Karl Rove: Weapon of Mass Delusion

Roveby C. Edmund Wright   10/21/14
So Karl Rove was involved in a cover-up. Well, leave it to Karl — the “boy genius” and the “architect” — to orchestrate a cover-up that actually hides information exculpatory to his President and his party. He did just that on the issue of Weapons of Mass Destruction (WMDs) in Iraq. This is not an outlier either — this is just Rove being Rove. And ‘Rove being Rove’ has sown the seeds of destruction that gave us Barack Obama in 2008, and again in 2012, and has scattered political germs that still haunt Republicans to this day. This goes back to late 2000 in fact. More on that later.

So in case you missed it, the New York Times ran an eight part expose on WMDs and The Daily Beast ran a well-sourced piece entitled Insiders Blame Rove for Covering Up Iraq’s Real WMDs that chronicles a Rove-inspired cover up.  You might remember the little kerfuffle the nation got into when ostensibly no weapons were found? You know, “Bush lied, people died” and all of that? It helped run George W. Bush’s administration right into the ground, and he took the Republican brand with him. Yes, Hurricane Katrina was a major factor too, but again, that was related to ‘Rove being Rove’ as well — and more on that later, too.

The WMD issue was one of the major public relations snafus of the Bush Administration, and the whole effort in the War on Terror. And the costs of these mistakes are catastrophic and still mounting. Those include, but are not limited to the 2006 midterms, the 2008 Presidential election, the 2012 Presidential election — and oh, the development of a little outfit known as ISIS / ISIL / IS etc. The costs are incalculable. The electorate, over the course of the years of Bush being hammered about lying on the issue of WMDs, hardened toward Bush — and by extension — all Republicans and even all conservatives. We still have this hangover today! Ask a man named Romney.

So what is Rove’s part? He was the mastermind and chief proponent of the “new tone” White House communications strategy — a strategy of never engaging the other side in a public debate. This unfortunately was the theory that carried the day in 2005-06 on WMDs as well.

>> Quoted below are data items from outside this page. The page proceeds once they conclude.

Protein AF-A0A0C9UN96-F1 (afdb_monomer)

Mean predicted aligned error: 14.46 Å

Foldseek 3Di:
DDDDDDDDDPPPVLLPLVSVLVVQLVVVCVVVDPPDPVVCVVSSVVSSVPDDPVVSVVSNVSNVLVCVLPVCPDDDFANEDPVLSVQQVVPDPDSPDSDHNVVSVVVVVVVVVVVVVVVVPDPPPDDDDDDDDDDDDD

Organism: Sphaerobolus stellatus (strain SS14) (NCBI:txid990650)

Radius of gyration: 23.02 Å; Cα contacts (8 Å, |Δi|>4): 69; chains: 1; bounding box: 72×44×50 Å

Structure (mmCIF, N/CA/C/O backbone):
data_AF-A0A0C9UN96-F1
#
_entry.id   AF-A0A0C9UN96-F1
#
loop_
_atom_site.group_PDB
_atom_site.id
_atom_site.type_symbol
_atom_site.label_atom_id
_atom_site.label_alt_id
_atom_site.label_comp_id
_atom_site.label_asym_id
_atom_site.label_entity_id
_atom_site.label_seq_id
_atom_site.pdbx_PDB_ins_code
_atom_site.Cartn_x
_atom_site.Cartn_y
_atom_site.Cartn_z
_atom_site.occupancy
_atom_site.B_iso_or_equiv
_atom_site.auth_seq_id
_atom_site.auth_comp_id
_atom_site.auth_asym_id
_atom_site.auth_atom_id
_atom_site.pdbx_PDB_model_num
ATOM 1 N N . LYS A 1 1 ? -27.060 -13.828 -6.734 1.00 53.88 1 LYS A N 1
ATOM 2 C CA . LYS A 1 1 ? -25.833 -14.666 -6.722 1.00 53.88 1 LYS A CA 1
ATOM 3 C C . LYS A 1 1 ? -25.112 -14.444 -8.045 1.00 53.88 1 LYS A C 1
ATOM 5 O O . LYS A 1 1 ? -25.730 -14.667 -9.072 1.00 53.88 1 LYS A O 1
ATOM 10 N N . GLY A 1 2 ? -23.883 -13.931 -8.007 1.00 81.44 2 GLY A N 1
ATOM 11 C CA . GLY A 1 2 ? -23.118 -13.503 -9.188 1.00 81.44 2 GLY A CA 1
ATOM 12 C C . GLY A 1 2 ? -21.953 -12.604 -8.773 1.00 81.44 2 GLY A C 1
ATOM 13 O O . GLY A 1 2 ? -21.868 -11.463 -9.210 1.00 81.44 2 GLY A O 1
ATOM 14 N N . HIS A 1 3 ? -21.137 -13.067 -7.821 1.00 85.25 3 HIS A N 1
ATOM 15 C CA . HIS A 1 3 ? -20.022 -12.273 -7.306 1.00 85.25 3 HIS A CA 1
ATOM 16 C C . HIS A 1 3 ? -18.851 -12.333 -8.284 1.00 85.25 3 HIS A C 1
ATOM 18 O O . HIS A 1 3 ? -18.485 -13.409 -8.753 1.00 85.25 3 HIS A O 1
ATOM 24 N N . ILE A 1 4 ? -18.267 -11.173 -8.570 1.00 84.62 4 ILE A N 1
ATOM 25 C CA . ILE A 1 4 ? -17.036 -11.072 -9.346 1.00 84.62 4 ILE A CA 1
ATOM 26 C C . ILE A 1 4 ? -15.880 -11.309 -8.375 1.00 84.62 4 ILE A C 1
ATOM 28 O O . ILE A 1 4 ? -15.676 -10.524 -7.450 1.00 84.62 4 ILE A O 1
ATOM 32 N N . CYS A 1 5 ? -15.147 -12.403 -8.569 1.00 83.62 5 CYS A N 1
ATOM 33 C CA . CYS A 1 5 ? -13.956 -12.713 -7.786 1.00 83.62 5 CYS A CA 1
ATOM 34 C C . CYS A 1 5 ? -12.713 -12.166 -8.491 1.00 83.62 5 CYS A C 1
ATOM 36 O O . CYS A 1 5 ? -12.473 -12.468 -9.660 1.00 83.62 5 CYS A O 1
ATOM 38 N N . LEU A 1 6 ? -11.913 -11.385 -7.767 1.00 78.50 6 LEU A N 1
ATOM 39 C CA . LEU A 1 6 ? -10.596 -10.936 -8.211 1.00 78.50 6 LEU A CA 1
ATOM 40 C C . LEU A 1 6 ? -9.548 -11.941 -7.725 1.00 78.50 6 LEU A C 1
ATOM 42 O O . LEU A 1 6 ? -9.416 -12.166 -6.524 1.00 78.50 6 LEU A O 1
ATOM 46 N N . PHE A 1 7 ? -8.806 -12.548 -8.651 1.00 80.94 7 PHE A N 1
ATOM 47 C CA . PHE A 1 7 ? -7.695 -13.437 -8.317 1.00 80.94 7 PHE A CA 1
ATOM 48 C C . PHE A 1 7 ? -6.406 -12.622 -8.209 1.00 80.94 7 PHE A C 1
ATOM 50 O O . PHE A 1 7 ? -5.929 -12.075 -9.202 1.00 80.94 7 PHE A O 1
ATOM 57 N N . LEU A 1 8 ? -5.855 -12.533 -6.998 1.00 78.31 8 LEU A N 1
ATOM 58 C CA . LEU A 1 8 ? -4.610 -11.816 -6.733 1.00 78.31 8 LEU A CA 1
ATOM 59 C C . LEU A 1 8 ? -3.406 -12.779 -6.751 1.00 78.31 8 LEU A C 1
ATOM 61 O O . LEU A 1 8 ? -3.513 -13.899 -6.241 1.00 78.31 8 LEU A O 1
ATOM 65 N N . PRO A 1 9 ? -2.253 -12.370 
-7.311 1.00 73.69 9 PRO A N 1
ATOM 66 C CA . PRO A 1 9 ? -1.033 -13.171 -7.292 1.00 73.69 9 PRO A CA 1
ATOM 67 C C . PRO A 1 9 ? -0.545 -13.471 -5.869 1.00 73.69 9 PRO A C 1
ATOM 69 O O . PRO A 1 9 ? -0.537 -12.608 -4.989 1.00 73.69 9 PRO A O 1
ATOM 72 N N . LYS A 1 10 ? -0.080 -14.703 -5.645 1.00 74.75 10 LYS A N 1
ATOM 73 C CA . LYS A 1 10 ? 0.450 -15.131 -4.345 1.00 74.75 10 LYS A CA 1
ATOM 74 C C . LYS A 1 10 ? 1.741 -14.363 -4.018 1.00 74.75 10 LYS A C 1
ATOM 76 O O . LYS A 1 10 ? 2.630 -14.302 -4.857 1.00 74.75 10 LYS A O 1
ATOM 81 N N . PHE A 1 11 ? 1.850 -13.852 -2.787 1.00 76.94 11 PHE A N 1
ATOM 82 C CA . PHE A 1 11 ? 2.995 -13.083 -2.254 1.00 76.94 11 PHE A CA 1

Consider this from The Daily Beast article:

From the perspective of Rick Santorum…the weapons of mass destruction President Bush promised would be in Iraq …began turning up as early as 2004. Santorum said he and his staff began receiving photographs of discarded sarin and mustard-gas shells from U.S. soldiers in 2004. Two years later, when he was up for re-election, Santorum even went public with some of this information in a press conference disclosing a Pentagon report that found 500 chemical-weapons shells had been found in Iraq.

So, in Santorum’s mind, exonerating Bush on the issue of WMDs would be a good thing to do, especially in a campaign season. Of course it would. But what did “the architect” say about this?

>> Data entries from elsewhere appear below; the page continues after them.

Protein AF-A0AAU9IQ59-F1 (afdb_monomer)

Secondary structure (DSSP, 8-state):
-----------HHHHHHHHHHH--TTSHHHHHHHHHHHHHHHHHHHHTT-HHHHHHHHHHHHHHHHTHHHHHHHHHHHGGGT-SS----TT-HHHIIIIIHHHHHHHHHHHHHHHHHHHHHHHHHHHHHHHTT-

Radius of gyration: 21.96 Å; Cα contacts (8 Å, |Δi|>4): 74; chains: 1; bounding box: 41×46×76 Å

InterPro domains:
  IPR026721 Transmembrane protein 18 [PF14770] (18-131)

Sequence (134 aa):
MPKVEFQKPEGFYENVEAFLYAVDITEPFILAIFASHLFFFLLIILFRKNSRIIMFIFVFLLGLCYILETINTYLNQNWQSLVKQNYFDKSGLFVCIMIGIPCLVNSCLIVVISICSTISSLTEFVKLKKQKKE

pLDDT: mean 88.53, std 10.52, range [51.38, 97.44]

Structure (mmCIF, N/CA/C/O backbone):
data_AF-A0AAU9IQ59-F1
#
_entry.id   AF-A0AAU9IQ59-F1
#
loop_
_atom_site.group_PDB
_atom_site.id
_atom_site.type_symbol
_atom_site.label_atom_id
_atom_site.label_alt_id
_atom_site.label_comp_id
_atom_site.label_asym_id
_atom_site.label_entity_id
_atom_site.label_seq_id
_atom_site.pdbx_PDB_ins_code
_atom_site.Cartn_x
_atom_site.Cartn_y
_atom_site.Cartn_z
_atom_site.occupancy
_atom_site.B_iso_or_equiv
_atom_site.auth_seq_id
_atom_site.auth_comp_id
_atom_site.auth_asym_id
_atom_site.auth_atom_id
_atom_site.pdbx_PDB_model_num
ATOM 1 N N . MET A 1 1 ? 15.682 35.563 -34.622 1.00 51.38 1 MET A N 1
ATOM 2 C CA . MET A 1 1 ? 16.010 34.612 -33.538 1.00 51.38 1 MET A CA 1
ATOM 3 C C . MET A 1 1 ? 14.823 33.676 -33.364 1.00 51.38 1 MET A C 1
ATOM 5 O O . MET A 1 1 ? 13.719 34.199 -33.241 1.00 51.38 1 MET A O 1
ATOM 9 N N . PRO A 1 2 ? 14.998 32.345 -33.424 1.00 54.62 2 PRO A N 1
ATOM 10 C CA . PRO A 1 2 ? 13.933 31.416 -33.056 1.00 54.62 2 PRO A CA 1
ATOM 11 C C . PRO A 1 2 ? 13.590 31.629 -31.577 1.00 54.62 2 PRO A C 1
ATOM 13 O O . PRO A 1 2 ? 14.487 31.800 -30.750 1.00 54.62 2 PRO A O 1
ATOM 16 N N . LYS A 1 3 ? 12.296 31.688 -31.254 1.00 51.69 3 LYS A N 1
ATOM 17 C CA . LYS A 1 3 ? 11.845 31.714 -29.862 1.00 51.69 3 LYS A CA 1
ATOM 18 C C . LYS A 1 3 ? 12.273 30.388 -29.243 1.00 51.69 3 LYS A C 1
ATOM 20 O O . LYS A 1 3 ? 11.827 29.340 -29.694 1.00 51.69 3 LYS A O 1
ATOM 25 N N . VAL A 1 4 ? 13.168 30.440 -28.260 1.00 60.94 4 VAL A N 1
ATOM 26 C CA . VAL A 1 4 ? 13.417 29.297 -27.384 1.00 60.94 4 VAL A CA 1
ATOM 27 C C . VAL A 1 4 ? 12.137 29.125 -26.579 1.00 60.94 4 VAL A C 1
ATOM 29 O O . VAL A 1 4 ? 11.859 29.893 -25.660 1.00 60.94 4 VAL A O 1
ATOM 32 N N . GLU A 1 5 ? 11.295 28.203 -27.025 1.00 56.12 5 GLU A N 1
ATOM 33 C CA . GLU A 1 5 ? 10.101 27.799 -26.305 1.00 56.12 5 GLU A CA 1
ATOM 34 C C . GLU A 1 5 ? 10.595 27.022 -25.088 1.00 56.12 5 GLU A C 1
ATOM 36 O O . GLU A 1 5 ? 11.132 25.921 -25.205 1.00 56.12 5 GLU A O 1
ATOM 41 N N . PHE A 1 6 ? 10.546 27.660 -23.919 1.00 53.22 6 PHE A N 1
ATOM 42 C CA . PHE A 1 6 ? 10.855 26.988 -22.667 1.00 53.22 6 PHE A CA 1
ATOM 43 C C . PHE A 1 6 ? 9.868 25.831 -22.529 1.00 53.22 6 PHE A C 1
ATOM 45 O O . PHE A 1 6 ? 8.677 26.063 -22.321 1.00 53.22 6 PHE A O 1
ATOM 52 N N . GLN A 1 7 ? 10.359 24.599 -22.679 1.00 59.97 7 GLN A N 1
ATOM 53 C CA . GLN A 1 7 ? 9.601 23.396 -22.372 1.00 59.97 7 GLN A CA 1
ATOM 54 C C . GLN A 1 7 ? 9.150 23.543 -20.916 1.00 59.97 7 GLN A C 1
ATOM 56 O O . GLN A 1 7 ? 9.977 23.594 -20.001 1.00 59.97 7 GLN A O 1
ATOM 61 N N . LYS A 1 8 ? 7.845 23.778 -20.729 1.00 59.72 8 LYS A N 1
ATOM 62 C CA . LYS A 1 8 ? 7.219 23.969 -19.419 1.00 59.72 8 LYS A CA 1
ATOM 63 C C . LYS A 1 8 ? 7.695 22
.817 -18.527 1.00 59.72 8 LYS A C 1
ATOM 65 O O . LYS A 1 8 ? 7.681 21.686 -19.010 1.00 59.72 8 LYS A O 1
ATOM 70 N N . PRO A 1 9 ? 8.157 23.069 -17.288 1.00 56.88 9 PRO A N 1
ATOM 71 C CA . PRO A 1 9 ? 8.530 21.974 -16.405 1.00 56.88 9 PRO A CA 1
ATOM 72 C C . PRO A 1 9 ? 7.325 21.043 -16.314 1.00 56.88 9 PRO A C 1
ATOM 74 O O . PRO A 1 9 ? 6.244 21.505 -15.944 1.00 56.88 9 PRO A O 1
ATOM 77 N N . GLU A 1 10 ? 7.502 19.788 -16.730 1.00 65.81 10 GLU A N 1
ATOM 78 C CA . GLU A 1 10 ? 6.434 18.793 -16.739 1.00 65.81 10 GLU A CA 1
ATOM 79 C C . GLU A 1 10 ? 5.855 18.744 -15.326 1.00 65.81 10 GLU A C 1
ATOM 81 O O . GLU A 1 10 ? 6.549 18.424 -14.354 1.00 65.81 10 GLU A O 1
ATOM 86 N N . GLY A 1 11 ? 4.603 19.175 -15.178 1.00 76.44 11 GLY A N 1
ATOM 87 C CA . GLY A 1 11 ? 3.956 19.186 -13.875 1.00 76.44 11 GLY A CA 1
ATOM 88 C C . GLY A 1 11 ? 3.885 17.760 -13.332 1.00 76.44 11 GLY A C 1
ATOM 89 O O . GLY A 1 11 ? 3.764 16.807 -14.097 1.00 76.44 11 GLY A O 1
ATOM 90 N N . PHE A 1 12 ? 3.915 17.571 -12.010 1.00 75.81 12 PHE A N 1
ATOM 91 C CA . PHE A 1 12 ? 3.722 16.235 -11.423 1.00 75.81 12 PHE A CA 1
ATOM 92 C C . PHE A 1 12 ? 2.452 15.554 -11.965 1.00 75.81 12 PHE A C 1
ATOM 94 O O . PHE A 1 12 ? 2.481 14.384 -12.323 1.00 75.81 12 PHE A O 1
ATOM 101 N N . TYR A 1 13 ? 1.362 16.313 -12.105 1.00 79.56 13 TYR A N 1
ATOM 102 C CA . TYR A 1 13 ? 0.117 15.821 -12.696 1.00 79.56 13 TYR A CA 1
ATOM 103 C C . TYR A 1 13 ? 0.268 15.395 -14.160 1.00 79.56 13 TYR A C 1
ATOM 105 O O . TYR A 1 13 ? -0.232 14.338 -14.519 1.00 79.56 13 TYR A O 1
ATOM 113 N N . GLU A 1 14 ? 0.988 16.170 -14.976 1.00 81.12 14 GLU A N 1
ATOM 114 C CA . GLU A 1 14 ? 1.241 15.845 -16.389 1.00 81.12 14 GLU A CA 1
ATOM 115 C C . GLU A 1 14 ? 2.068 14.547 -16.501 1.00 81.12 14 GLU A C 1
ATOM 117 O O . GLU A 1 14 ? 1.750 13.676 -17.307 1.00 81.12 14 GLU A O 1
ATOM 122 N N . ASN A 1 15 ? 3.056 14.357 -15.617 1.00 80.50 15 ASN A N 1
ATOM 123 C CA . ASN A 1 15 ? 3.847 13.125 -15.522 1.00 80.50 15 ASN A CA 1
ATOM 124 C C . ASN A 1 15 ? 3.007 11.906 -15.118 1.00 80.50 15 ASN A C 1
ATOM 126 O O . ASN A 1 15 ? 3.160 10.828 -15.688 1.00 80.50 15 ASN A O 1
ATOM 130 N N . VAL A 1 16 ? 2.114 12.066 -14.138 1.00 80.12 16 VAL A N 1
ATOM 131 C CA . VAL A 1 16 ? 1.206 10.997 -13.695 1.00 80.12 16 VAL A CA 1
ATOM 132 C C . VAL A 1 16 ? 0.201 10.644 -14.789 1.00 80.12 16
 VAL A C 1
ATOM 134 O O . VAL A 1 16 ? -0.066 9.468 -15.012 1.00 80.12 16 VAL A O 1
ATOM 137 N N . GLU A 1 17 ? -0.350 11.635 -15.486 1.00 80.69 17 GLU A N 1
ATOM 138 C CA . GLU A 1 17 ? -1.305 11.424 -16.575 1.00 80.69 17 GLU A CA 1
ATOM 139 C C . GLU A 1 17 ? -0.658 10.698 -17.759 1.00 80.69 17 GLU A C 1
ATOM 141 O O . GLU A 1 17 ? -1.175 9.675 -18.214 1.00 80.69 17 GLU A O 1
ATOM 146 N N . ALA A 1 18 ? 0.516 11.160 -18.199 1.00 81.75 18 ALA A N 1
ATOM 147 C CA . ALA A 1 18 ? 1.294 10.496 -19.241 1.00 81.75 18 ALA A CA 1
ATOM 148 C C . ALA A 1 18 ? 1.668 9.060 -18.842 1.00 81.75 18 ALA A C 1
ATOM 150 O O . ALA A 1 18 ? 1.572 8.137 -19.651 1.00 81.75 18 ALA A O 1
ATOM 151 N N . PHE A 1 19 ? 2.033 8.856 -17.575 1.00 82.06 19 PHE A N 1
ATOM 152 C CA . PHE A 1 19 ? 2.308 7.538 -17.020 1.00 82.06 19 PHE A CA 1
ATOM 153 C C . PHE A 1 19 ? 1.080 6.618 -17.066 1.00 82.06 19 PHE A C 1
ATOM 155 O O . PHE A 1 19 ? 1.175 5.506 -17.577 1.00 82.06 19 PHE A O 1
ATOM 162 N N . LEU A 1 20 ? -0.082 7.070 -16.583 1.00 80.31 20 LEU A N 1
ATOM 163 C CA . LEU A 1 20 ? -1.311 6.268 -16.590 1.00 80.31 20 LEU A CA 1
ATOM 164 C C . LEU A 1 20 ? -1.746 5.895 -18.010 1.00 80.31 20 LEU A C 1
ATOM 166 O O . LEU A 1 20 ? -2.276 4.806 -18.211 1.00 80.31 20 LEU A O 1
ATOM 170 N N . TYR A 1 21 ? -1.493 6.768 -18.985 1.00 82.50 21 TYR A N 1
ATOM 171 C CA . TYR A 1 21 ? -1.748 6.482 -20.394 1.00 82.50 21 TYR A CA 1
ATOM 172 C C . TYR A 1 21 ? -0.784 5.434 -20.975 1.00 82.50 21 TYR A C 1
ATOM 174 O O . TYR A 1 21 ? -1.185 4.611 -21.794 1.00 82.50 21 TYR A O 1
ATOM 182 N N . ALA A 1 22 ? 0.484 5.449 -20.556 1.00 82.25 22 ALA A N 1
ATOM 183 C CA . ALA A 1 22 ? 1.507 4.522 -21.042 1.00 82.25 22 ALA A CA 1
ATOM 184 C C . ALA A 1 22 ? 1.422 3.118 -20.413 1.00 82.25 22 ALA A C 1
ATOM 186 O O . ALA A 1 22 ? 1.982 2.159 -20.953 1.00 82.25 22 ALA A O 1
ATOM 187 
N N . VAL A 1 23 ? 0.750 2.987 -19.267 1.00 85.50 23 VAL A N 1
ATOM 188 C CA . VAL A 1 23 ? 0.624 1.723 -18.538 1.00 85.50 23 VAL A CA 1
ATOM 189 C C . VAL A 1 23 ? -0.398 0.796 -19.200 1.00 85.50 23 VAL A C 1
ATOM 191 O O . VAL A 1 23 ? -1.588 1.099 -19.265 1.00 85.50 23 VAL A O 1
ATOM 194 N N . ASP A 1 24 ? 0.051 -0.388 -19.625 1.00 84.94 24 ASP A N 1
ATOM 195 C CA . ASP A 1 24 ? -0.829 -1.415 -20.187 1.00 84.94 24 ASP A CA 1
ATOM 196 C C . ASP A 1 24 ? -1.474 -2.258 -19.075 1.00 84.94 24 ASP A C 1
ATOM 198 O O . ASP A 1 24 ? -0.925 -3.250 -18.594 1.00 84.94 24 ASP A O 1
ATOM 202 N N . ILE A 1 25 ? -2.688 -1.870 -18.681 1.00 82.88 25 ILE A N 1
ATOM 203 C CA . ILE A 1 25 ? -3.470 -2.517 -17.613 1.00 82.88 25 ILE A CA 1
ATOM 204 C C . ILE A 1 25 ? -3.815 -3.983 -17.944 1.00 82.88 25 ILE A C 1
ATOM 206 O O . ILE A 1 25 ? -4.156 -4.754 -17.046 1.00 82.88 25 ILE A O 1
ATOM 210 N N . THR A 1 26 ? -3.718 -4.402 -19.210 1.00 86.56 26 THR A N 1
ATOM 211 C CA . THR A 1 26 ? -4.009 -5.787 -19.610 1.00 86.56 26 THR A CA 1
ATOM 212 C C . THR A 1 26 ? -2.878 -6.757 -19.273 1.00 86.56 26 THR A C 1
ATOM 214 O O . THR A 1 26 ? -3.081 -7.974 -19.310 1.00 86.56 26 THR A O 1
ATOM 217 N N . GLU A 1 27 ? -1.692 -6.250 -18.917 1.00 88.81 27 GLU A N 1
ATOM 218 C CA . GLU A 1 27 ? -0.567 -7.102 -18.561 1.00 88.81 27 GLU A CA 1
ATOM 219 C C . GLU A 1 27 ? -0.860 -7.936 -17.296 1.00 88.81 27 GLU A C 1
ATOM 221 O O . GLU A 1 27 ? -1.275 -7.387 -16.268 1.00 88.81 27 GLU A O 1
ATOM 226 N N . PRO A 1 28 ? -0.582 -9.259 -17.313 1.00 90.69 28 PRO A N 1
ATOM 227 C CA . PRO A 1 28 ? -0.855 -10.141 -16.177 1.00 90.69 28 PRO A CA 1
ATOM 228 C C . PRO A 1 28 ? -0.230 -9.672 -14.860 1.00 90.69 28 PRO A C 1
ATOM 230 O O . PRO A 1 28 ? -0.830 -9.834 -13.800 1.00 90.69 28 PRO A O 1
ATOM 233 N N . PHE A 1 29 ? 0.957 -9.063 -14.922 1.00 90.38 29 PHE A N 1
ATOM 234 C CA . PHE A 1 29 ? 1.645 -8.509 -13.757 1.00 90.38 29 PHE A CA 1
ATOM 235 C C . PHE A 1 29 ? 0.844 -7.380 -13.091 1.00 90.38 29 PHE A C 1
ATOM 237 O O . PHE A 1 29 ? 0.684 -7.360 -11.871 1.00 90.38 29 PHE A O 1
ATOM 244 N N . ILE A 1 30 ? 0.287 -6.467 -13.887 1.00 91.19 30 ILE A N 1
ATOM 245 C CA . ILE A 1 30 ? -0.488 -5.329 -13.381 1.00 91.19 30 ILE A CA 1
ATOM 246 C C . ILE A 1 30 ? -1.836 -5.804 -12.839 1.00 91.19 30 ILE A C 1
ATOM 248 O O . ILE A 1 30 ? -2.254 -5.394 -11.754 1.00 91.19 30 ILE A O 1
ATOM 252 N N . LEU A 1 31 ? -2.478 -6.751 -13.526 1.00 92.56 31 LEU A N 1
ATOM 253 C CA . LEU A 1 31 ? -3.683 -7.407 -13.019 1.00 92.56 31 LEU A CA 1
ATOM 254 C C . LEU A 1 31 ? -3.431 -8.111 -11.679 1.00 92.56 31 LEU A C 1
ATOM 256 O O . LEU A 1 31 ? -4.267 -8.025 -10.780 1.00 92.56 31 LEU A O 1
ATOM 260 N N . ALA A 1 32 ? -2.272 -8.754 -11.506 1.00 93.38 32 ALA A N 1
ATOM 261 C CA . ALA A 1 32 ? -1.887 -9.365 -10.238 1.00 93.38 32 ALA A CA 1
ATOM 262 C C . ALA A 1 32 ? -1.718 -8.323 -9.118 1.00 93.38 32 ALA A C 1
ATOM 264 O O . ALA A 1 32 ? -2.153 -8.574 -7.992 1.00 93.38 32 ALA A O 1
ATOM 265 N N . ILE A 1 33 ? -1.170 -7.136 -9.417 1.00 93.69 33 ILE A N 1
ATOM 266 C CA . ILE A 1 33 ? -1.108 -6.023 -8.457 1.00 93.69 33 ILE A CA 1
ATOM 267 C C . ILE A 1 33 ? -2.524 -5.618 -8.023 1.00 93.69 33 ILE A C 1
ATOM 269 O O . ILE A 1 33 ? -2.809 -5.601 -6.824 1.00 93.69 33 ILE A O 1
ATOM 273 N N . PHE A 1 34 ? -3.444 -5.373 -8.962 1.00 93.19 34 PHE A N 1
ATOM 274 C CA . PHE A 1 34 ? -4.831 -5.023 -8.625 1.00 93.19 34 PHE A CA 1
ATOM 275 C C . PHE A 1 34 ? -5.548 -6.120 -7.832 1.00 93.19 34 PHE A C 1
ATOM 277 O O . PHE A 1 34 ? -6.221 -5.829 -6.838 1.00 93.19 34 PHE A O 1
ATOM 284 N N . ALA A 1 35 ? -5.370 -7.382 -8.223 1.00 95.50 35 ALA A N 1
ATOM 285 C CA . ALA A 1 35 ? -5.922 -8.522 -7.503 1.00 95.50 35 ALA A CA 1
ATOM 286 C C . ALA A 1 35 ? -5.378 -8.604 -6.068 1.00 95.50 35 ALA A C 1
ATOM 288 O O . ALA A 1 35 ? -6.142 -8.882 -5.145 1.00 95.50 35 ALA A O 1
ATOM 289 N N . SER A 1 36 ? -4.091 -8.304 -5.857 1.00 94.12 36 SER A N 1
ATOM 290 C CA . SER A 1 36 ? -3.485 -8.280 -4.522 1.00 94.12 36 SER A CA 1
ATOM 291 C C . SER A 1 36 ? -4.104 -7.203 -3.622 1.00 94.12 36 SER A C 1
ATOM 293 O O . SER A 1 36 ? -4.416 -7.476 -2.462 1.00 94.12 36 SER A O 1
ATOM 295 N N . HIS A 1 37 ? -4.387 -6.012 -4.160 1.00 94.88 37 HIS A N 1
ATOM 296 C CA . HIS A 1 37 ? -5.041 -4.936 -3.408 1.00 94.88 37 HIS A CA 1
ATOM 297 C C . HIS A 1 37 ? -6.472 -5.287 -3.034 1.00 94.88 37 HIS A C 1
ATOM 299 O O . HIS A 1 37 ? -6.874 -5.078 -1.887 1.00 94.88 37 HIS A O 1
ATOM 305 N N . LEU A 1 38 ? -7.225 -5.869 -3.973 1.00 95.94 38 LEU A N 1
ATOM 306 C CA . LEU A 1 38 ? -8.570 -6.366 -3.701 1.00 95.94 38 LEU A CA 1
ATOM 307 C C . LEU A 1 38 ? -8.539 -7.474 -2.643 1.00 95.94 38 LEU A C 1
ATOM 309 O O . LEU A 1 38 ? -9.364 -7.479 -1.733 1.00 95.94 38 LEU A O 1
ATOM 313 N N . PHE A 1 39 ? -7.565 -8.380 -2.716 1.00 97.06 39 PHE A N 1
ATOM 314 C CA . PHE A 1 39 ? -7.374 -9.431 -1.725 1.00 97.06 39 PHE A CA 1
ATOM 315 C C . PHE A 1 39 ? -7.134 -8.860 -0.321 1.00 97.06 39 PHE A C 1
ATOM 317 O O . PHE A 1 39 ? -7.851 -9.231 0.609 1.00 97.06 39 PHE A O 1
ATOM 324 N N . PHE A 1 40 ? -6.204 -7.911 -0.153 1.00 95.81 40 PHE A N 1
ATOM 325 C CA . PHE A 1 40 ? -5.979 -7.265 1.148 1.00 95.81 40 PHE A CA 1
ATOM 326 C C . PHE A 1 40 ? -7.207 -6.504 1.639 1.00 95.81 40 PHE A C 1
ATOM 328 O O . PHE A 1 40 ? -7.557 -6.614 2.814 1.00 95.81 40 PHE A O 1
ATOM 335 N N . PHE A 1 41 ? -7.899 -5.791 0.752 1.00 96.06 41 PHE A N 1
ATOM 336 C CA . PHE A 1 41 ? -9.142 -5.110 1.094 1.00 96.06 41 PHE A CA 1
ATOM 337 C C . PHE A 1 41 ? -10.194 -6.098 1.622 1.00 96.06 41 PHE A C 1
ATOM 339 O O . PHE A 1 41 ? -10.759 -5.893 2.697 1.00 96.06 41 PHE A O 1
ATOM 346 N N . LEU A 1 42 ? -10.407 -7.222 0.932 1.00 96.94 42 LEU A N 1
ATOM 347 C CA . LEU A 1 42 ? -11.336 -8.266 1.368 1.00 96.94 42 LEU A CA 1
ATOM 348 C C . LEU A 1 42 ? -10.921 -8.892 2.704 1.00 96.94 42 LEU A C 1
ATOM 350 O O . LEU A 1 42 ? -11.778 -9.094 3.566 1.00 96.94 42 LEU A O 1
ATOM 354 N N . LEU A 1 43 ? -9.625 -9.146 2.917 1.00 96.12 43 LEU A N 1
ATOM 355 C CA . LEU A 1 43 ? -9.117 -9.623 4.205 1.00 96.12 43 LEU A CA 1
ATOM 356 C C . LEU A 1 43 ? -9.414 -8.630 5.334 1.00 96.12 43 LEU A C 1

The Bush White House wasn’t interested. “We don’t want to look back,” Santorum recalled Rove as saying (though Santorum stressed he was paraphrasing). “I will say that the gist of the comments from the president’s senior people was ‘We don’t want to look back, we want to look forward.’”

Pete Hoekstra, who was Chairman of the Permanent Select Committee on Intelligence at the time, corroborated Santorum’s story in an interview with AT Monday. “As we’re (Santorum and Hoekstra) trying to help the Administration, the harshest critics we have are from the Administration. There’s no doubt to me there’s a cover up — the vast majority of the information we have now is stuff we were asking about in 2005 and 2006 and they never told us about it.”

A senior advisor to Dick Cheney, Dave Wurmser, confirmed, saying “in 2005-6, Karl Rove and his team blocked public disclosure of these (findings) and said ‘Let these sleeping dogs lie; we have lost that fight so better not to remind anyone of it.’”

So there you go. Let sleeping dogs lie.

Wow. The man who many Republicans — and conservatives — have looked to since 2000 for wisdom did not think telling the truth about WMDs was a worthy political or military or moral endeavor. In Rove’s mind, the issue was settled in the public’s mind, and he just wanted to move on. It is clear that the main consideration was political.

To be fair, there were two lines of military reasoning given by the administration as well.  One was that the WMDs they found were old and no longer any more potent than what the “average household has under the kitchen sink.”  Another was that they didn’t want the Sunnis to get their hands on them.

“Well which is it?” asked an openly furious Mark Levin during his Thursday show last week. “This is where the dissembling starts. The ass covering. This is unbelievable. This is unacceptable.”

I submit that all this proves a couple of things about Rove. First, he’s not the strategist he’s given credit for being. He’s a tactician, and that’s a totally different skill set. This notion of “turning the page” on WMDs is the babbling of a small picture WTFbureaucrat, not a big picture strategist. He is not at all aware of what is going on outside the Beltway. Second, he is a soulless political hack. Set politics aside for a moment, and consider that any and every public official who knew the truth about this owed it to the country to make it known. Period.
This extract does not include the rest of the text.